Supplementary Table 2: Details of all oligonucleotide sequences, plasmids, bacterial strains and phages used in this study.
Supplementary Video 1: Cells natively expressing BstA (D23580 Δtsp-gtrAC, JH4287) or possessing a mutated BstA locus (D23580 Δtsp-gtrAC bstASTOP, SNW431) were infected with the obligately virulent P22-derivate phage, P22Δc2, at an MOI of 5 (to increase the likelihood of infecting all cells). Infected cells were imaged every 3 minutes on agarose pads. Regardless of BstA function, almost all cells were observed to lyse (indicated by loss of defined cell shape and phase contrast).
Supplementary Video 2: Cells natively expressing BstA (D23580 Δtsp-gtrAC, JH4287) or possessing a mutated BstA locus (D23580 Δtsp-gtrAC bstASTOP, SNW431) were infected with the obligately virulent P22-derivate phage, P22Δc2 p-mcherry, at an MOI of 5 (to increase the likelihood of infecting all cells). Due to the mcherry insertion, red fluorescence corresponds to phage replication. Infected cells were mixed 1:1000 with uninfected cells. Cells mixtures were imaged every 5 minutes on agarose pads for 6 hours. In the BstA+ cells, primary infected cells lysed, but did not stimulate secondary infections of neighbouring cells, and eventually formed a confluent lawn. In BstA-cells, primary lysis events caused secondary infections (neighbouring cells showing red fluorescence and subsequent lysis) causing an epidemic of phage infection reminiscent of plaque formation.
Supplementary Video 3: Cells natively expressing BstA translationally fused to sfGFP (D23580 bstA-sfgfp, SNW403) were grown in a microfluidic growth chamber and imaged every 1.5 minutes.

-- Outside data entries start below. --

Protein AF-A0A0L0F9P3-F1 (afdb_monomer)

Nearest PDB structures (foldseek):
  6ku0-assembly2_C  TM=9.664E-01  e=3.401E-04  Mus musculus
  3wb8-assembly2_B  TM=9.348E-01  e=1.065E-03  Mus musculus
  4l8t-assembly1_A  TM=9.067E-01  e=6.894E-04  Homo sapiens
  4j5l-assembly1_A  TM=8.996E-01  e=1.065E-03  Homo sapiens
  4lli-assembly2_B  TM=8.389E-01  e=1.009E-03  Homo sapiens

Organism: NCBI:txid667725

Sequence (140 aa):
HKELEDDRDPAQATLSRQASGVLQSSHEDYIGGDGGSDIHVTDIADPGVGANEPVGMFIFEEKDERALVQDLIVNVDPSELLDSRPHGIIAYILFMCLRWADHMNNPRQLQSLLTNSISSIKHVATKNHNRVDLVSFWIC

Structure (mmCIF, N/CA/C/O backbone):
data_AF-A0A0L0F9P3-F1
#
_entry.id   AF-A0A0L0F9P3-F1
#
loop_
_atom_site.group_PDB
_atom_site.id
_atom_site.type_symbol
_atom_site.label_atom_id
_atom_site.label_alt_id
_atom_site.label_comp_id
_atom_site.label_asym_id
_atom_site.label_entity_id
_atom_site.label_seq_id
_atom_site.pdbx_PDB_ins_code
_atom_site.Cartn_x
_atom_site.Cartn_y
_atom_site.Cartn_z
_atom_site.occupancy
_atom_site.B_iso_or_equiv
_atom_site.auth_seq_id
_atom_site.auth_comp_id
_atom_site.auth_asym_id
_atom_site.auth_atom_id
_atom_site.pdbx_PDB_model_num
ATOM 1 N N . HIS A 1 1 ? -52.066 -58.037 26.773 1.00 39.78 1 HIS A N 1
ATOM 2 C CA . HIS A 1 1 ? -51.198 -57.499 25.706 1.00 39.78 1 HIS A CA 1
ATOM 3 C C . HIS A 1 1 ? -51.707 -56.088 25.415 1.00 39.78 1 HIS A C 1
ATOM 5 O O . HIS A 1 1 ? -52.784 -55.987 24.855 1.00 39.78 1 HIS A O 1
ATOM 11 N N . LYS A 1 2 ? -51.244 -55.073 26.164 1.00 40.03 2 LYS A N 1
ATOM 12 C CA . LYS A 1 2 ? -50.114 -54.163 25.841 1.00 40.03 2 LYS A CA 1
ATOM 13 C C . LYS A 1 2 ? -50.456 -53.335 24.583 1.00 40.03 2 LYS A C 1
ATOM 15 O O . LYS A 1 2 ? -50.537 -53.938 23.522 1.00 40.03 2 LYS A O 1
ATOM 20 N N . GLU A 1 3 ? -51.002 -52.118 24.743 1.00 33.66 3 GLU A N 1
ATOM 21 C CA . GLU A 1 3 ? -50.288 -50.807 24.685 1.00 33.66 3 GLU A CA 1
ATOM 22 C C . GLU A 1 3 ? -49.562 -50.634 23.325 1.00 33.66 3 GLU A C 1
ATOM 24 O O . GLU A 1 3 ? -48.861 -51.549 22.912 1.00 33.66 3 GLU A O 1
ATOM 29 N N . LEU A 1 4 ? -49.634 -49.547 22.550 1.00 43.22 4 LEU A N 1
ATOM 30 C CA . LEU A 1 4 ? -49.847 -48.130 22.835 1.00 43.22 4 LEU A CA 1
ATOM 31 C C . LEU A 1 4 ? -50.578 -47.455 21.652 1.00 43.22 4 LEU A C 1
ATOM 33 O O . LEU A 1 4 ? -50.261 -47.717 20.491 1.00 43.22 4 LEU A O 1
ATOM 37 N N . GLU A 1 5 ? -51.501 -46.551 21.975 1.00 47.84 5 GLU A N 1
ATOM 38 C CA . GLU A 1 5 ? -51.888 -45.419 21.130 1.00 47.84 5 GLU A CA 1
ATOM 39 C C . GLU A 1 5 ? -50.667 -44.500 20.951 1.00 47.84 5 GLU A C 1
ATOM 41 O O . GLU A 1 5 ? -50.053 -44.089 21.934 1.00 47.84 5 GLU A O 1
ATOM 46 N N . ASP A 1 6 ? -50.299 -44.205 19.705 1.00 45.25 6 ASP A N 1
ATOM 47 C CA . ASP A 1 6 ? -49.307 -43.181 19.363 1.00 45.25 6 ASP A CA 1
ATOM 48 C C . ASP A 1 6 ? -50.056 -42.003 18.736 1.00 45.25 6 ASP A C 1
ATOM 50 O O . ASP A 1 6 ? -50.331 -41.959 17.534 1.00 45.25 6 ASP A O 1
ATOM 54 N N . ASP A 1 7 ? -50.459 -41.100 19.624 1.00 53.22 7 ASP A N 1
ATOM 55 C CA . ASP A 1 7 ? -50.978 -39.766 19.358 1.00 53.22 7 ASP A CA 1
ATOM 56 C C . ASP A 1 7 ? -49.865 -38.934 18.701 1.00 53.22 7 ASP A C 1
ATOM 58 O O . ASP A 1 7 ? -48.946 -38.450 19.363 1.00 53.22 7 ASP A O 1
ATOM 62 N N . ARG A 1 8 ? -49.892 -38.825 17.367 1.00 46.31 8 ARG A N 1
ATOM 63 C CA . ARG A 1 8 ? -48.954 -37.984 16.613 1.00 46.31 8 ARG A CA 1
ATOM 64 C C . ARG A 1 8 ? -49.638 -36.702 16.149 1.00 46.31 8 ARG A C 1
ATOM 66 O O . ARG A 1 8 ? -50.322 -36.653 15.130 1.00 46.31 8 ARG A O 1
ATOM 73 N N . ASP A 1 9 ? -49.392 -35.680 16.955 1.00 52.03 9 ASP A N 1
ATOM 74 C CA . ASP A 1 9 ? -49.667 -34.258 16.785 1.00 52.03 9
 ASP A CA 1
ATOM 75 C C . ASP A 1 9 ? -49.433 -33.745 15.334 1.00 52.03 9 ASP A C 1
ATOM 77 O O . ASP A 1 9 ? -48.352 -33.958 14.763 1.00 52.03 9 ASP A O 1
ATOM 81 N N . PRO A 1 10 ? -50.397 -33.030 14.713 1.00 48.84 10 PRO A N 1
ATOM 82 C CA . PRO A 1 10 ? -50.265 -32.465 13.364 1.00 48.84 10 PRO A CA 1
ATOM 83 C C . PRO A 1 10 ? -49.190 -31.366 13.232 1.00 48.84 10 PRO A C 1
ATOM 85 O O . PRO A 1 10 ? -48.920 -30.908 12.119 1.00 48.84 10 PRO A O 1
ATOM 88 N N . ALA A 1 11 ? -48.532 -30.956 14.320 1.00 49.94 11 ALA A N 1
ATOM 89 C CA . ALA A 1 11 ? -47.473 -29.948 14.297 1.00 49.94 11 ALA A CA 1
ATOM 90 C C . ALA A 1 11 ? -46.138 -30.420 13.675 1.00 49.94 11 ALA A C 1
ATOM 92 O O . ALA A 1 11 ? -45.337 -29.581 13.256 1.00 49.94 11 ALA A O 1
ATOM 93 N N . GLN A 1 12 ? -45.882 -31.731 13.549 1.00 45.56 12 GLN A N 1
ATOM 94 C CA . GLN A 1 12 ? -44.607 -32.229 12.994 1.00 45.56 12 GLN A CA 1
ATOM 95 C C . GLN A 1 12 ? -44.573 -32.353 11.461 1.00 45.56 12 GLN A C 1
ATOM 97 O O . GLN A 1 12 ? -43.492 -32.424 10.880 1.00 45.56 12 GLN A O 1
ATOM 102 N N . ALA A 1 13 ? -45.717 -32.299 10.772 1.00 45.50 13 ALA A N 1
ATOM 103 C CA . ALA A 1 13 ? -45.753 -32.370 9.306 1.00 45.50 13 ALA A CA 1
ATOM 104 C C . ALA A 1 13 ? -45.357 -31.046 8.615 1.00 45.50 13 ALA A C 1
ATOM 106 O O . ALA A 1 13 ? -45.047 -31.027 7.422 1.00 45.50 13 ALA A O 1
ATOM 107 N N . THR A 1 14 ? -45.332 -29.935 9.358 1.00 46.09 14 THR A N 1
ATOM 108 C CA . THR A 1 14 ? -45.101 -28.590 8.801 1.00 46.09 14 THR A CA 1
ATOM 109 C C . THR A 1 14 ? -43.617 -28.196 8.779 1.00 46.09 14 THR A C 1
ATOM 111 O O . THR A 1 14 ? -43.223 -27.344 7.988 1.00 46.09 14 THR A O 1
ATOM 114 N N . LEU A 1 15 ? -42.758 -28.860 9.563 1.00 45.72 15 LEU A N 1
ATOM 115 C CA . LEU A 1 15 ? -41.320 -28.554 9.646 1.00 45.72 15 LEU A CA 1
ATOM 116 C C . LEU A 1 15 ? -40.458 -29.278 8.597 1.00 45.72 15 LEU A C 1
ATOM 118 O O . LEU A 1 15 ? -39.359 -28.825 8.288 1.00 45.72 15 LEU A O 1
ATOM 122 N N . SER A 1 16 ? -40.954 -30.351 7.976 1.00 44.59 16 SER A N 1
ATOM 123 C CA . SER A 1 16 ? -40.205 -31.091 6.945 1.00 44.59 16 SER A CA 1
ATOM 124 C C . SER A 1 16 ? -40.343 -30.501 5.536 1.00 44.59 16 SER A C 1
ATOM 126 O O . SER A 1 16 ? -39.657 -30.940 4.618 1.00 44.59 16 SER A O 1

Fluorescently labelled phages P22 HT (left) or 9NA (right) were then added to the cells, and can be seen adsorping to cells as red fluorescent puncta. For purposes of comparison, timestamps are synchronised to the point at which phage are first observed. Typically around 20 minutes after initial observation of phage infection, BstA proteins formed discrete and dynamic foci within the. Cells then proceeded to lyse.

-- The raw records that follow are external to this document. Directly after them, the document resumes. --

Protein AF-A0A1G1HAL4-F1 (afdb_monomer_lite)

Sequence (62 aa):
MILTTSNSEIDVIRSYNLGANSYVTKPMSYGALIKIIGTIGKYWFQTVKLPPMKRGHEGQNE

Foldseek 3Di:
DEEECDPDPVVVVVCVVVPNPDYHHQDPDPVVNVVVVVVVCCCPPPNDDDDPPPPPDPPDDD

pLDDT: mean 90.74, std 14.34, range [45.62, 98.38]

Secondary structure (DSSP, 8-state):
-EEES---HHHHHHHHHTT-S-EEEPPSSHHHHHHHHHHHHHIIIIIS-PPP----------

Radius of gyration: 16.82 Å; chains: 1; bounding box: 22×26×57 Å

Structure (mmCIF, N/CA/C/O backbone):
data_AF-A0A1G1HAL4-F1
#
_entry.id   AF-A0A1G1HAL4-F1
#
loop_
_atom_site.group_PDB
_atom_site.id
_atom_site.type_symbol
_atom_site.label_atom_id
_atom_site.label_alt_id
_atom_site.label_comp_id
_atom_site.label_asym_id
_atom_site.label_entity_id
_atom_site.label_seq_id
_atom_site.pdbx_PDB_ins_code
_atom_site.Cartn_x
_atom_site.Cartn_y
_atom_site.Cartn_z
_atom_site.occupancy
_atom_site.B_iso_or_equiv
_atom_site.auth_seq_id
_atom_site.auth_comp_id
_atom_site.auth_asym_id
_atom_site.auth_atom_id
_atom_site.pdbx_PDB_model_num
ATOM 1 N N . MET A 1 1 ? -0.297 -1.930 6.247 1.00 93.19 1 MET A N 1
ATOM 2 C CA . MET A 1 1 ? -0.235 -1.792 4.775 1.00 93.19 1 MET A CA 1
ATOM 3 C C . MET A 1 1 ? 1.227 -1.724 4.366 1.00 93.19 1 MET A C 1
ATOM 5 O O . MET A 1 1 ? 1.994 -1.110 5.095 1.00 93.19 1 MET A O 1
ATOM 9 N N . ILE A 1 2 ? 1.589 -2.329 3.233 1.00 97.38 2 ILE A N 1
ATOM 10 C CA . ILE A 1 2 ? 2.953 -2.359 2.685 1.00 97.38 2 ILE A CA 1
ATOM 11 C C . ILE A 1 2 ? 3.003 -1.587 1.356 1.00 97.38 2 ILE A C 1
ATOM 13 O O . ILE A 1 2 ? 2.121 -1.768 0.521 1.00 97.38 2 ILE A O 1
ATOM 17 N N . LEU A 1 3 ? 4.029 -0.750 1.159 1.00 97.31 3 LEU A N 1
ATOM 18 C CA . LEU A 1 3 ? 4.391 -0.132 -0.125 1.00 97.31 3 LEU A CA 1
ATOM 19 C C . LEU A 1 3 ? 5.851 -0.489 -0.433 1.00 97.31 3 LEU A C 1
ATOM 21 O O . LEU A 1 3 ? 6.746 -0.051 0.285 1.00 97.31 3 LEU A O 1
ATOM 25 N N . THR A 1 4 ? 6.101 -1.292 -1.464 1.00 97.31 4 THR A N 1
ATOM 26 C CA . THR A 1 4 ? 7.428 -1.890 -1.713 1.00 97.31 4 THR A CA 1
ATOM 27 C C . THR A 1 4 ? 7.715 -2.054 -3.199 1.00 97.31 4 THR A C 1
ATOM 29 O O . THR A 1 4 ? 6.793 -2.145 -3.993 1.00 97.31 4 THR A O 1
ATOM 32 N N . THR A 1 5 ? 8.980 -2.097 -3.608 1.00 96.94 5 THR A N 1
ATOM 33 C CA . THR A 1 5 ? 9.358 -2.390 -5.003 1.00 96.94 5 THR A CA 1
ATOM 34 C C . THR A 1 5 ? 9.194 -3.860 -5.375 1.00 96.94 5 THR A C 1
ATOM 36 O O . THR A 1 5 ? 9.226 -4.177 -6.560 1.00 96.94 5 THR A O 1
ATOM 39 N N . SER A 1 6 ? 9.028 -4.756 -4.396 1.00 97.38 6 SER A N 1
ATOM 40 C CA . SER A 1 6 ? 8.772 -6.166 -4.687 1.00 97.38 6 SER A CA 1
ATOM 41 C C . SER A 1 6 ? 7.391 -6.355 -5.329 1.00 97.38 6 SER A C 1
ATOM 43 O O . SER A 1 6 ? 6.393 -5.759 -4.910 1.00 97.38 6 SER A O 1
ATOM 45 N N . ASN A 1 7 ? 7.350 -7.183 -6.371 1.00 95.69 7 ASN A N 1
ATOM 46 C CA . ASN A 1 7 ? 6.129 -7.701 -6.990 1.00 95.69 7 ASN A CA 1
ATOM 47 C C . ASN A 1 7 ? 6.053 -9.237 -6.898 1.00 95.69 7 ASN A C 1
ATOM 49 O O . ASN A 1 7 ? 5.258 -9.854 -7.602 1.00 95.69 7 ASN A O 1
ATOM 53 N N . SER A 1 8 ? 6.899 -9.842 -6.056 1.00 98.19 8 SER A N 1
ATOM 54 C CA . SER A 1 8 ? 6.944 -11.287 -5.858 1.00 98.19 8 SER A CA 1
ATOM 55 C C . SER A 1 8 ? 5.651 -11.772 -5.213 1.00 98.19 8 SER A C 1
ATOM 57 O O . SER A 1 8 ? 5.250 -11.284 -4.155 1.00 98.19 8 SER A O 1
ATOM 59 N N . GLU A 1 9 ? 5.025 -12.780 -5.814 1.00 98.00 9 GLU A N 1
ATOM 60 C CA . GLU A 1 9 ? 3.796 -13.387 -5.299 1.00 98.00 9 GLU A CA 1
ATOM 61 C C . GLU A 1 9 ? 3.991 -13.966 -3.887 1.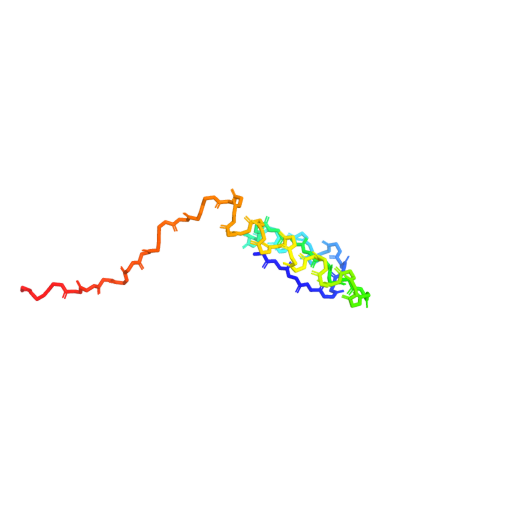00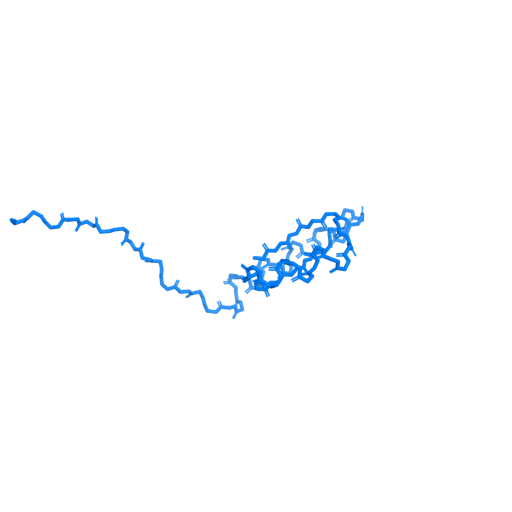 98.00 9 GLU A C 1
ATOM 63 O O . GLU A 1 9 ? 3.119 -13.836 -3.026 1.00 98.00 9 GLU A O 1
ATOM 68 N N . ILE A 1 10 ? 5.184 -14.500 -3.602 1.00 98.31 10 ILE A N 1
ATOM 69 C CA . ILE A 1 10 ? 5.553 -15.007 -2.273 1.00 98.31 10 ILE A CA 1
ATOM 70 C C . ILE A 1 10 ? 5.527 -13.880 -1.235 1.00 98.31 10 ILE A C 1
ATOM 72 O O . ILE A 1 10 ? 5.015 -14.071 -0.130 1.00 98.31 10 ILE A O 1
ATOM 76 N N . ASP A 1 11 ? 6.037 -12.696 -1.580 1.00 98.31 11 ASP A N 1
ATOM 77 C CA . ASP A 1 11 ? 6.059 -11.554 -0.661 1.00 98.31 11 ASP A CA 1
ATOM 78 C C . ASP A 1 11 ? 4.650 -11.014 -0.407 1.00 98.31 11 ASP A C 1
ATOM 80 O O . ASP A 1 11 ? 4.340 -10.606 0.718 1.00 98.31 11 ASP A O 1
ATOM 84 N N . VAL A 1 12 ? 3.786 -11.042 -1.427 1.00 98.19 12 VAL A N 1
ATOM 85 C CA . VAL A 1 12 ? 2.371 -10.672 -1.306 1.00 98.19 12 VAL A CA 1
ATOM 86 C C . VAL A 1 12 ? 1.666 -11.621 -0.338 1.00 98.19 12 VAL A C 1
ATOM 88 O O . VAL A 1 12 ? 1.129 -11.168 0.676 1.00 98.19 12 VAL A O 1
ATOM 91 N N . ILE A 1 13 ? 1.723 -12.932 -0.597 1.00 98.38 13 ILE A N 1
ATOM 92 C CA . ILE A 1 13 ? 1.075 -13.961 0.232 1.00 98.38 13 ILE A CA 1
ATOM 93 C C . ILE A 1 13 ? 1.591 -13.893 1.671 1.00 98.38 13 ILE A C 1
ATOM 95 O O . ILE A 1 13 ? 0.804 -13.840 2.617 1.00 98.38 13 ILE A O 1
ATOM 99 N N . ARG A 1 14 ? 2.915 -13.833 1.856 1.00 98.12 14 ARG A N 1
ATOM 100 C CA . ARG A 1 14 ? 3.530 -13.761 3.186 1.00 98.12 14 ARG A CA 1
ATOM 101 C C . ARG A 1 14 ? 3.074 -12.528 3.960 1.00 98.12 14 ARG A C 1
ATOM 103 O O . ARG A 1 14 ? 2.798 -12.633 5.151 1.00 98.12 14 ARG A O 1
ATOM 110 N N . SER A 1 15 ? 2.980 -11.376 3.304 1.00 98.38 15 SER A N 1
ATOM 111 C CA . SER A 1 15 ? 2.533 -10.141 3.953 1.00 98.38 15 SER A CA 1
ATOM 112 C C . SER A 1 15 ? 1.093 -10.254 4.446 1.00 98.38 15 SER A C 1
ATOM 114 O O . SER A 1 15 ? 0.809 -9.869 5.580 1.00 98.38 15 SER A O 1
ATOM 116 N N . TYR A 1 16 ? 0.194 -10.816 3.633 1.00 98.19 16 TYR A N 1
ATOM 117 C CA . TYR A 1 16 ? -1.191 -11.037 4.051 1.00 98.19 16 TYR A CA 1
ATOM 118 C C . TYR A 1 16 ? -1.300 -12.087 5.166 1.00 98.19 16 TYR A C 1
ATOM 120 O O . TYR A 1 16 ? -2.021 -11.850 6.133 1.00 98.19 16 TYR A O 1
ATOM 128 N N . ASN A 1 17 ? -0.514 -13.169 5.121 1.00 98.38 17 ASN A N 1
ATOM 129 C CA . ASN A 1 17 ? -0.450 -14.156 6.210 1.00 98.38 17 ASN A CA 1
ATOM 130 C C . ASN A 1 17 ? 0.019 -13.548 7.546 1.00 98.38 17 ASN A C 1
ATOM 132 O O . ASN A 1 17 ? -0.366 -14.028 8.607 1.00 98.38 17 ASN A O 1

Supplementary Video 4: Cells heterologously expressing BstA translationally fused to sfGFP, and ParB translationally fused to mCherry (D23580 ΔΦ ΔpSLT_BT ΔpBT1 STMMW_15481::[PtetA-bstABTP1-sfgfp-frt] pAW61, SVO251) were grown in a microfluidic growth chamber and imaged every 2 minutes. Phage P22 Δpid::(parS-aph) were then added to the cells. ParB protein oligomerises onto DNA at parS sites, and therefore parS-tagged DNA is indicated by ParB-mCherry foci (red). Translocation of infecting phage DNA is indicated by the formation of red foci within the cells, which is rapidly followed by formation of green, BstA foci. The green and red foci appear to physically overlap. Infected cells proceed to lyse. The same timeseries is presented as separate channels (phase contrast, GFP, mCherry), and a composite merge.
Acknowledgements
We are grateful to present and former members of the Hinton and Baym laboratories, except Lizeth Lacharme Lora, for helpful discussions, and Paul Loughnane for his expert technical assistance. We thank the Bollback Lab (Liverpool) for the gift of pCas9 and P1vir, Allison Lab (Liverpool) for MG1655 and T4, Casadesus Lab (Seville) for 9NA and Det7, Ansaldi Lab (Marseille) for T5, Penadés Lab (Glasgow) for ES18, and Klumpp Lab (Zurich) for FelixO1. We also acknowledge all the other kind labs who responded to our call for Salmonella and E. coli phages. We thank Benoît Doublet for the gift of pCP20-Gm. We thank the David Van Valen lab, Francois St-Pierre and Paul Wiggins lab for λFS135 and pAW62.
Research in this publication was supported by a Wellcome Trust Senior Investigator award (to JCDH, grant number 106914/Z/15/Z), NIGMS of the National Institutes of Health (to MB, award number R35GM133700) and the David and Lucile Packard Foundation (SVO, NQO, and MB).